• What the exercise asks: Give back exactly the lines of the entries below from the line with "ATOM 78 O O" to the line with "ATOM 107 O O", inclusive, and only those.

------ Given records ------

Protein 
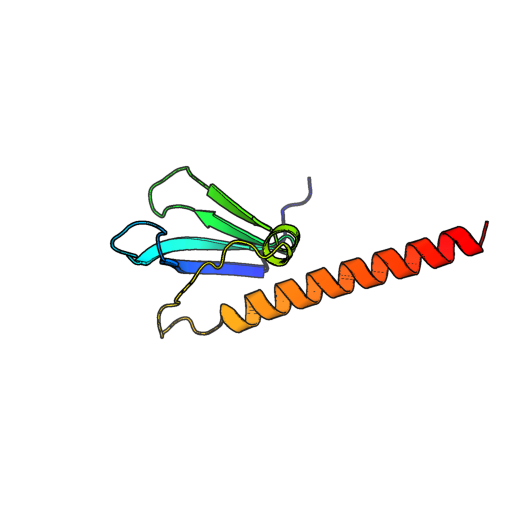AF-A0A091K7I7-F1 (afdb_monomer_lite)

Sequence (100 aa):
MSPEKVLREGVLEKRSGGLLQLWKKKRCLLTEKGLQLSEPKGSRRKELSFSRLKAGDHEIDFRCAQEDPGWNAEITMGLVRFKNQQAMQLVRARHSCRAG

Organism: Colius striatus (NCBI:txid57412)

Foldseek 3Di:
DPPFDFLDWDWKWKQDPDPVRDTAIWTWTQTLQAIWTHHPPDPDIDGDGLVNVPVPDDDIDIDDDPVDPDVVVSRVVSNVSNVVVVVVVVVVVVVVVVVD

Structure (mmCIF, N/CA/C/O backbone):
data_AF-A0A091K7I7-F1
#
_entry.id   AF-A0A091K7I7-F1
#
loop_
_atom_site.group_PDB
_atom_site.id
_atom_site.type_symbol
_atom_site.label_atom_id
_atom_site.label_alt_id
_atom_site.label_comp_id
_atom_site.label_asym_id
_atom_site.label_entity_id
_atom_site.label_seq_id
_atom_site.pdbx_PDB_ins_code
_atom_site.Cartn_x
_atom_site.Cartn_y
_atom_site.Cartn_z
_atom_site.occupancy
_atom_site.B_iso_or_equiv
_atom_site.auth_seq_id
_atom_site.auth_comp_id
_atom_site.auth_asym_id
_atom_site.auth_atom_id
_atom_site.pdbx_PDB_model_num
ATOM 1 N N . MET A 1 1 ? -9.934 8.476 -19.874 1.00 41.81 1 MET A N 1
ATOM 2 C CA . MET A 1 1 ? -9.198 7.971 -18.695 1.00 41.81 1 MET A CA 1
ATOM 3 C C . MET A 1 1 ? -9.710 6.568 -18.426 1.00 41.81 1 MET A C 1
ATOM 5 O O . MET A 1 1 ? -10.864 6.437 -18.045 1.00 41.81 1 MET A O 1
ATOM 9 N N . SER A 1 2 ? -8.934 5.526 -18.730 1.00 51.44 2 SER A N 1
ATOM 10 C CA . SER A 1 2 ? -9.323 4.157 -18.369 1.00 51.44 2 SER A CA 1
ATOM 11 C C . SER A 1 2 ? -9.383 4.035 -16.841 1.00 51.44 2 SER A C 1
ATOM 13 O O . SER A 1 2 ? -8.525 4.625 -16.175 1.00 51.44 2 SER A O 1
ATOM 15 N N . PRO A 1 3 ? -10.360 3.309 -16.273 1.00 68.94 3 PRO A N 1
ATOM 16 C CA . PRO A 1 3 ? -10.424 3.102 -14.832 1.00 68.94 3 PRO A CA 1
ATOM 17 C C . PRO A 1 3 ? -9.126 2.449 -14.338 1.00 68.94 3 PRO A C 1
ATOM 19 O O . PRO A 1 3 ? -8.584 1.547 -14.978 1.00 68.94 3 PRO A O 1
ATOM 22 N N . GLU A 1 4 ? -8.589 2.959 -13.230 1.00 80.75 4 GLU A N 1
ATOM 23 C CA . GLU A 1 4 ? -7.355 2.448 -12.637 1.00 80.75 4 GLU A CA 1
ATOM 24 C C . GLU A 1 4 ? -7.582 1.015 -12.144 1.00 80.75 4 GLU A C 1
ATOM 26 O O . GLU A 1 4 ? -8.516 0.750 -11.386 1.00 80.75 4 GLU A O 1
ATOM 31 N N . LYS A 1 5 ? -6.741 0.076 -12.591 1.00 88.94 5 LYS A N 1
ATOM 32 C CA . LYS A 1 5 ? -6.875 -1.331 -12.220 1.00 88.94 5 LYS A CA 1
ATOM 33 C C . LYS A 1 5 ? -6.562 -1.510 -10.735 1.00 88.94 5 LYS A C 1
ATOM 35 O O . LYS A 1 5 ? -5.422 -1.325 -10.304 1.00 88.94 5 LYS A O 1
ATOM 40 N N . VAL A 1 6 ? -7.578 -1.901 -9.973 1.00 92.88 6 VAL A N 1
ATOM 41 C CA . VAL A 1 6 ? -7.441 -2.280 -8.565 1.00 92.88 6 VAL A CA 1
ATOM 42 C C . VAL A 1 6 ? -6.942 -3.721 -8.500 1.00 92.88 6 VAL A C 1
ATOM 44 O O . VAL A 1 6 ? -7.554 -4.628 -9.058 1.00 92.88 6 VAL A O 1
ATOM 47 N N . LEU A 1 7 ? -5.798 -3.919 -7.849 1.00 93.00 7 LEU A N 1
ATOM 48 C CA . LEU A 1 7 ? -5.190 -5.227 -7.604 1.00 93.00 7 LEU A CA 1
ATOM 49 C C . LEU A 1 7 ? -5.729 -5.859 -6.316 1.00 93.00 7 LEU A C 1
ATOM 51 O O . LEU A 1 7 ? -5.906 -7.070 -6.258 1.00 93.00 7 LEU A O 1
ATOM 55 N N . ARG A 1 8 ? -5.990 -5.039 -5.290 1.00 93.06 8 ARG A N 1
ATOM 56 C CA . ARG A 1 8 ? -6.600 -5.459 -4.022 1.00 93.06 8 ARG A CA 1
ATOM 57 C C . ARG A 1 8 ? -7.302 -4.284 -3.351 1.00 93.06 8 ARG A C 1
ATOM 59 O O . ARG A 1 8 ? -6.792
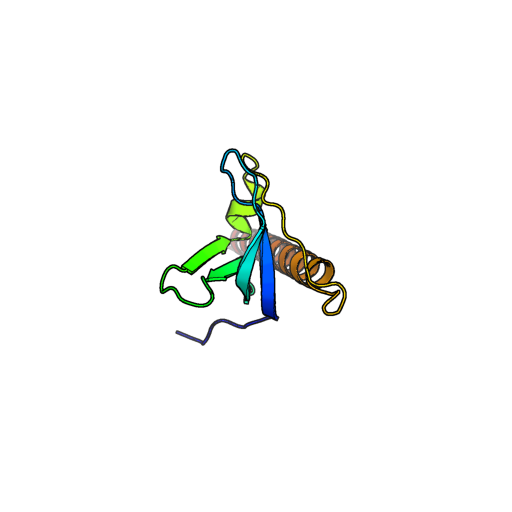 -3.164 -3.377 1.00 93.06 8 ARG A O 1
ATOM 66 N N . GLU A 1 9 ? -8.418 -4.560 -2.692 1.00 92.94 9 GLU A N 1
ATOM 67 C CA . GLU A 1 9 ? -9.117 -3.638 -1.797 1.00 92.94 9 GLU A CA 1
ATOM 68 C C . GLU A 1 9 ? -9.253 -4.259 -0.401 1.00 92.94 9 GLU A C 1
ATOM 70 O O . GLU A 1 9 ? -9.334 -5.478 -0.266 1.00 92.94 9 GLU A O 1
ATOM 75 N N . GLY A 1 10 ? -9.260 -3.428 0.642 1.00 91.50 10 GLY A N 1
ATOM 76 C CA . GLY A 1 10 ? -9.543 -3.871 2.008 1.00 91.50 10 GLY A CA 1
ATOM 77 C C . GLY A 1 10 ? -9.079 -2.871 3.060 1.00 91.50 10 GLY A C 1
ATOM 78 O O . GLY A 1 10 ? -9.053 -1.661 2.817 1.00 91.50 10 GLY A O 1
ATOM 79 N N . VAL A 1 11 ? -8.739 -3.361 4.253 1.00 91.31 11 VAL A N 1
ATOM 80 C CA . VAL A 1 11 ? -8.394 -2.517 5.406 1.00 91.31 11 VAL A CA 1
ATOM 81 C C . VAL A 1 11 ? -7.017 -2.876 5.951 1.00 91.31 11 VAL A C 1
ATOM 83 O O . VAL A 1 11 ? -6.746 -4.029 6.264 1.00 91.31 11 VAL A O 1
ATOM 86 N N . LEU A 1 12 ? -6.177 -1.858 6.140 1.00 92.25 12 LEU A N 1
ATOM 87 C CA . LEU A 1 12 ? -4.921 -1.965 6.883 1.00 92.25 12 LEU A CA 1
ATOM 88 C C . LEU A 1 12 ? -4.919 -0.996 8.055 1.00 92.25 12 LEU A C 1
ATOM 90 O O . LEU A 1 12 ? -5.492 0.094 7.995 1.00 92.25 12 LEU A O 1
ATOM 94 N N . GLU A 1 13 ? -4.218 -1.353 9.119 1.00 92.44 13 GLU A N 1
ATOM 95 C CA . GLU A 1 13 ? -3.904 -0.420 10.187 1.00 92.44 13 GLU A CA 1
ATOM 96 C C . GLU A 1 13 ? -2.530 0.190 9.940 1.00 92.44 13 GLU A C 1
ATOM 98 O O . GLU A 1 13 ? -1.527 -0.515 9.872 1.00 92.44 13 GLU A O 1
ATOM 103 N N . LYS A 1 14 ? -2.485 1.517 9.809 1.00 91.88 14 LYS A N 1
ATOM 104 C CA . LYS A 1 14 ? -1.244 2.270 9.620 1.00 91.88 14 LYS A CA 1
ATOM 105 C C . LYS A 1 14 ? -0.762 2.821 10.954 1.00 91.88 14 LYS A C 1
ATOM 107 O O . LYS A 1 14 ? -1.550 3.464 11.660 1.00 91.88 14 LYS A O 1
ATOM 112 N N . ARG A 1 15 ? 0.529 2.679 11.250 1.00 92.38 15 ARG A N 1
ATOM 113 C CA . ARG A 1 15 ? 1.152 3.347 12.398 1.00 92.38 15 ARG A CA 1
ATOM 114 C C . ARG A 1 15 ? 1.215 4.859 12.164 1.00 92.38 15 ARG A C 1
ATOM 116 O O . ARG A 1 15 ? 1.554 5.336 11.072 1.00 92.38 15 ARG A O 1
ATOM 123 N N . SER A 1 16 ? 0.794 5.643 13.151 1.00 88.94 16 SER A N 1
ATOM 124 C CA . SER A 1 16 ? 0.891 7.107 13.115 1.00 88.94 16 SER A CA 1
ATOM 125 C C . SER A 1 16 ? 2.287 7.574 13.523 1.00 88.94 16 SER A C 1
ATOM 127 O O . SER A 1 16 ? 2.896 6.964 14.383 1.00 88.94 16 SER A O 1
ATOM 129 N N . GLY A 1 17 ? 2.778 8.669 12.936 1.00 86.62 17 GLY A N 1
ATOM 130 C CA . GLY A 1 17 ? 4.109 9.219 13.241 1.00 86.62 17 GLY A CA 1
ATOM 131 C C . GLY A 1 17 ? 4.155 10.139 14.468 1.00 86.62 17 GLY A C 1
ATOM 132 O O . GLY A 1 17 ? 5.103 10.896 14.614 1.00 86.62 17 GLY A O 1
ATOM 133 N N . GLY A 1 18 ? 3.105 10.152 15.296 1.00 87.62 18 GLY A N 1
ATOM 134 C CA . GLY A 1 18 ? 3.048 10.975 16.510 1.00 87.62 18 GLY A CA 1
ATOM 135 C C . GLY A 1 18 ? 3.693 10.280 17.711 1.00 87.62 18 GLY A C 1
ATOM 136 O O . GLY A 1 18 ? 3.982 9.089 17.650 1.00 87.62 18 GLY A O 1
ATOM 137 N N . LEU A 1 19 ? 3.844 10.997 18.828 1.00 92.75 19 LEU A N 1
ATOM 138 C CA . LEU A 1 19 ? 4.481 10.493 20.059 1.00 92.75 19 LEU A CA 1
ATOM 139 C C . LEU A 1 19 ? 3.931 9.133 20.529 1.00 92.75 19 LEU A C 1
ATOM 141 O O . LEU A 1 19 ? 4.690 8.266 20.939 1.00 92.75 19 LEU A O 1
ATOM 145 N N . LEU A 1 20 ? 2.615 8.929 20.420 1.00 92.69 20 LEU A N 1
ATOM 146 C CA . LEU A 1 20 ? 1.942 7.709 20.881 1.00 92.69 20 LEU A CA 1
ATOM 147 C C . LEU A 1 20 ? 1.994 6.536 19.886 1.00 92.69 20 LEU A C 1
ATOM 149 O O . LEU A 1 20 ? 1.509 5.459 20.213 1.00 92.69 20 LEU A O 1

------

• Exercise output:
ATOM 78 O O . GLY A 1 10 ? -9.053 -1.661 2.817 1.00 91.50 10 GLY A O 1
ATOM 79 N N . VAL A 1 11 ? -8.739 -3.361 4.253 1.00 91.31 11 VAL A N 1
ATOM 80 C CA . VAL A 1 11 ? -8.394 -2.517 5.406 1.00 91.31 11 VAL A CA 1
ATOM 81 C C . VAL A 1 11 ? -7.017 -2.876 5.951 1.00 91.31 11 VAL A C 1
ATOM 83 O O . VAL A 1 11 ? -6.746 -4.029 6.264 1.00 91.31 11 VAL A O 1
ATOM 86 N N . LEU A 1 12 ? -6.177 -1.858 6.140 1.00 92.25 12 LEU A N 1
ATOM 87 C CA . LEU A 1 12 ? -4.921 -1.965 6.883 1.00 92.25 12 LEU A CA 1
ATOM 88 C C . LEU A 1 12 ? -4.919 -0.996 8.055 1.00 92.25 12 LEU A C 1
ATOM 90 O O . LEU A 1 12 ? -5.492 0.094 7.995 1.00 92.25 12 LEU A O 1
ATOM 94 N N . GLU A 1 13 ? -4.218 -1.353 9.119 1.00 92.44 13 GLU A N 1
ATOM 95 C CA . GLU A 1 13 ? -3.904 -0.420 10.187 1.00 92.44 13 GLU A CA 1
ATOM 96 C C . GLU A 1 13 ? -2.530 0.190 9.940 1.00 92.44 13 GLU A C 1
ATOM 98 O O . GLU A 1 13 ? -1.527 -0.515 9.872 1.00 92.44 13 GLU A O 1
ATOM 103 N N . LYS A 1 14 ? -2.485 1.517 9.809 1.00 91.88 14 LYS A N 1
ATOM 104 C CA . LYS A 1 14 ? -1.244 2.270 9.620 1.00 91.88 14 LYS A CA 1
ATOM 105 C C . LYS A 1 14 ? -0.762 2.821 10.954 1.00 91.88 14 LYS A C 1
ATOM 107 O O . LYS A 1 14 ? -1.550 3.464 11.660 1.00 91.88 14 LYS A O 1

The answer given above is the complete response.